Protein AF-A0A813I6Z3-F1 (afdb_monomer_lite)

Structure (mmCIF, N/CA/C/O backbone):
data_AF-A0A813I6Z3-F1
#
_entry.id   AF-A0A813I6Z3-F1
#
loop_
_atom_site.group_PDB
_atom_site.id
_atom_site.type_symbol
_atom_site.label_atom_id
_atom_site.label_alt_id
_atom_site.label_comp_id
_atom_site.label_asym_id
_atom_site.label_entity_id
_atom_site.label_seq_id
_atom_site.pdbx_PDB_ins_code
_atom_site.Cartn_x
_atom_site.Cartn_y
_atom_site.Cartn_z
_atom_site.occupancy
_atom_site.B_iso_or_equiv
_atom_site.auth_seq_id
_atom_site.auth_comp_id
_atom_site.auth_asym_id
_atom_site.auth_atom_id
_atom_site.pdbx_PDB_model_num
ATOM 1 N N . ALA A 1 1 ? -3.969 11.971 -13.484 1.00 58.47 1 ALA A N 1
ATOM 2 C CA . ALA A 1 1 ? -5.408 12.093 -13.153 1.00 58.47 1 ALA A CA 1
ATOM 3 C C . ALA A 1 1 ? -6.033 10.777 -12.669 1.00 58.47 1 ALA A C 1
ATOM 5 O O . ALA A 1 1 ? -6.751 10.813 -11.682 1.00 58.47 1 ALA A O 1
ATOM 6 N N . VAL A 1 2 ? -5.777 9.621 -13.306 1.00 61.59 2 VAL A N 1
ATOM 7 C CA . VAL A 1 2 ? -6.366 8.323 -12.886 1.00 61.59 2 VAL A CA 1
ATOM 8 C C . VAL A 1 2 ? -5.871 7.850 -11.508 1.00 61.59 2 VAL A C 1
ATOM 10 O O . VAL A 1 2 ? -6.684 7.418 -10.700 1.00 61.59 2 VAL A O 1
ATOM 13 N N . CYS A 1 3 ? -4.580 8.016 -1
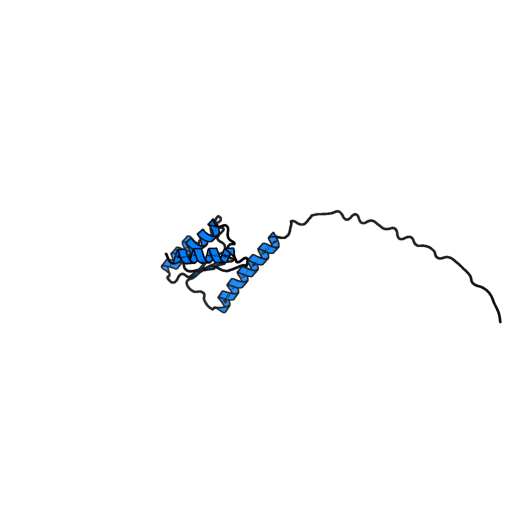1.199 1.00 62.06 3 CYS A N 1
ATOM 14 C CA . CYS A 1 3 ? -3.995 7.653 -9.900 1.00 62.06 3 CYS A CA 1
ATOM 15 C C . CYS A 1 3 ? -4.623 8.409 -8.713 1.00 62.06 3 CYS A C 1
ATOM 17 O O . CYS A 1 3 ? -4.961 7.796 -7.708 1.00 62.06 3 CYS A O 1
ATOM 19 N N . MET A 1 4 ? -4.880 9.714 -8.864 1.00 66.75 4 MET A N 1
ATOM 20 C CA . MET A 1 4 ? -5.524 10.531 -7.822 1.00 66.75 4 MET A CA 1
ATOM 21 C C . MET A 1 4 ? -6.960 10.075 -7.537 1.00 66.75 4 MET A C 1
ATOM 23 O O . MET A 1 4 ? -7.380 10.038 -6.387 1.00 66.75 4 MET A O 1
ATOM 27 N N . LYS A 1 5 ? -7.704 9.648 -8.570 1.00 77.44 5 LYS A N 1
ATOM 28 C CA . LYS A 1 5 ? -9.067 9.122 -8.393 1.00 77.44 5 LYS A CA 1
ATOM 29 C C . LYS A 1 5 ? -9.091 7.827 -7.580 1.00 77.44 5 LYS A C 1
ATOM 31 O O . LYS A 1 5 ? -10.061 7.578 -6.876 1.00 77.44 5 LYS A O 1
ATOM 36 N N . LYS A 1 6 ? -8.060 6.984 -7.690 1.00 79.81 6 LYS A N 1
ATOM 37 C CA . LYS A 1 6 ? -7.967 5.748 -6.902 1.00 79.81 6 LYS A CA 1
ATOM 38 C C . LYS A 1 6 ? -7.541 6.012 -5.463 1.00 79.81 6 LYS A C 1
ATOM 40 O O . LYS A 1 6 ? -8.128 5.409 -4.576 1.00 79.81 6 LYS A O 1
ATOM 45 N N . ALA A 1 7 ? -6.609 6.939 -5.240 1.00 82.88 7 ALA A N 1
ATOM 46 C CA . ALA A 1 7 ? -6.257 7.384 -3.891 1.00 82.88 7 ALA A CA 1
ATOM 47 C C . ALA A 1 7 ? -7.486 7.953 -3.160 1.00 82.88 7 ALA A C 1
ATOM 49 O O . ALA A 1 7 ? -7.788 7.529 -2.051 1.00 82.88 7 ALA A O 1
ATOM 50 N N . GLN A 1 8 ? -8.276 8.797 -3.833 1.00 85.75 8 GLN A N 1
ATOM 51 C CA . GLN A 1 8 ? -9.524 9.322 -3.273 1.00 85.75 8 GLN A CA 1
ATOM 52 C C . GLN A 1 8 ? -10.542 8.212 -2.959 1.00 85.75 8 GLN A C 1
ATOM 54 O O . GLN A 1 8 ? -11.104 8.178 -1.871 1.00 85.75 8 GLN A O 1
ATOM 59 N N . LYS A 1 9 ? -10.754 7.257 -3.874 1.00 87.50 9 LYS A N 1
ATOM 60 C CA . LYS A 1 9 ? -11.651 6.116 -3.615 1.00 87.50 9 LYS A CA 1
ATOM 61 C C . LYS A 1 9 ? -11.172 5.234 -2.462 1.00 87.50 9 LYS A C 1
ATOM 63 O O . LYS A 1 9 ? -11.992 4.705 -1.720 1.00 87.50 9 LYS A O 1
ATOM 68 N N . LEU A 1 10 ? -9.858 5.053 -2.329 1.00 87.06 10 LEU A N 1
ATOM 69 C CA . LEU A 1 10 ? -9.265 4.327 -1.212 1.00 87.06 10 LEU A CA 1
ATOM 70 C C . LEU A 1 10 ? -9.545 5.058 0.103 1.00 87.06 10 LEU A C 1
ATOM 72 O O . LEU A 1 10 ? -9.998 4.426 1.050 1.00 87.06 10 LEU A O 1
ATOM 76 N N . GLN A 1 11 ? -9.342 6.374 0.137 1.00 87.75 11 GLN A N 1
ATOM 77 C CA . GLN A 1 11 ? -9.677 7.212 1.285 1.00 87.75 11 GLN A CA 1
ATOM 78 C C . GLN A 1 11 ? -11.160 7.081 1.659 1.00 87.75 11 GLN A C 1
ATOM 80 O O . GLN A 1 11 ? -11.470 6.775 2.806 1.00 87.75 11 GLN A O 1
ATOM 85 N N . GLU A 1 12 ? -12.070 7.250 0.699 1.00 89.81 12 GLU A N 1
ATOM 86 C CA . GLU A 1 12 ? -13.517 7.111 0.918 1.00 89.81 12 GLU A CA 1
ATOM 87 C C . GLU A 1 12 ? -13.879 5.731 1.490 1.00 89.81 12 GLU A C 1
ATOM 89 O O . GLU A 1 12 ? -14.659 5.633 2.436 1.00 89.81 12 GLU A O 1
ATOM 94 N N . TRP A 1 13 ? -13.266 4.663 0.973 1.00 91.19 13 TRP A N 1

━━━━

- Your task: Retype the records above, but only those lines that fall between the line containing "ATOM 27 N N" and the line containing "ATOM 87 C C", with both of those lines included, exactly as written.

- Response to this exercise:
ATOM 27 N N . LYS A 1 5 ? -7.704 9.648 -8.570 1.00 77.44 5 LYS A N 1
ATOM 28 C CA . LYS A 1 5 ? -9.067 9.122 -8.393 1.00 77.44 5 LYS A CA 1
ATOM 29 C C . LYS A 1 5 ? -9.091 7.827 -7.580 1.00 77.44 5 LYS A C 1
ATOM 31 O O . LYS A 1 5 ? -10.061 7.578 -6.876 1.00 77.44 5 LYS A O 1
ATOM 36 N N . LYS A 1 6 ? -8.060 6.984 -7.690 1.00 79.81 6 LYS A N 1
ATOM 37 C CA . LYS A 1 6 ? -7.967 5.748 -6.902 1.00 79.81 6 LYS A CA 1
ATOM 38 C C . LYS A 1 6 ? -7.541 6.012 -5.463 1.00 79.81 6 LYS A C 1
ATOM 40 O O . LYS A 1 6 ? -8.128 5.409 -4.576 1.00 79.81 6 LYS A O 1
ATOM 45 N N . ALA A 1 7 ? -6.609 6.939 -5.240 1.00 82.88 7 ALA A N 1
ATOM 46 C CA . ALA A 1 7 ? -6.257 7.384 -3.891 1.00 82.88 7 ALA A CA 1
ATOM 47 C C . ALA A 1 7 ? -7.486 7.953 -3.160 1.00 82.88 7 ALA A C 1
ATOM 49 O O . ALA A 1 7 ? -7.788 7.529 -2.051 1.00 82.88 7 ALA A O 1
ATOM 50 N N . GLN A 1 8 ? -8.276 8.797 -3.833 1.00 85.75 8 GLN A N 1
ATOM 51 C CA . GLN A 1 8 ? -9.524 9.322 -3.273 1.00 85.75 8 GLN A CA 1
ATOM 52 C C . GLN A 1 8 ? -10.542 8.212 -2.959 1.00 85.75 8 GLN A C 1
ATOM 54 O O . GLN A 1 8 ? -11.104 8.178 -1.871 1.00 85.75 8 GLN A O 1
ATOM 59 N N . LYS A 1 9 ? -10.754 7.257 -3.874 1.00 87.50 9 LYS A N 1
ATOM 60 C CA . LYS A 1 9 ? -11.651 6.116 -3.615 1.00 87.50 9 LYS A CA 1
ATOM 61 C C . LYS A 1 9 ? -11.172 5.234 -2.462 1.00 87.50 9 LYS A C 1
ATOM 63 O O . LYS A 1 9 ? -11.992 4.705 -1.720 1.00 87.50 9 LYS A O 1
ATOM 68 N N . LEU A 1 10 ? -9.858 5.053 -2.329 1.00 87.06 10 LEU A N 1
ATOM 69 C CA . LEU A 1 10 ? -9.265 4.327 -1.212 1.00 87.06 10 LEU A CA 1
ATOM 70 C C . LEU A 1 10 ? -9.545 5.058 0.103 1.00 87.06 10 LEU A C 1
ATOM 72 O O . LEU A 1 10 ? -9.998 4.426 1.050 1.00 87.06 10 LEU A O 1
ATOM 76 N N . GLN A 1 11 ? -9.342 6.374 0.137 1.00 87.75 11 GLN A N 1
ATOM 77 C CA . GLN A 1 11 ? -9.677 7.212 1.285 1.00 87.75 11 GLN A CA 1
ATOM 78 C C . GLN A 1 11 ? -11.160 7.081 1.659 1.00 87.75 11 GLN A C 1
ATOM 80 O O . GLN A 1 11 ? -11.470 6.775 2.806 1.00 87.75 11 GLN A O 1
ATOM 85 N N . GLU A 1 12 ? -12.070 7.250 0.699 1.00 89.81 12 GLU A N 1
ATOM 86 C CA . GLU A 1 12 ? -13.517 7.111 0.918 1.00 89.81 12 GLU A CA 1
ATOM 87 C C . GLU A 1 12 ? -13.879 5.731 1.490 1.00 89.81 12 GLU A C 1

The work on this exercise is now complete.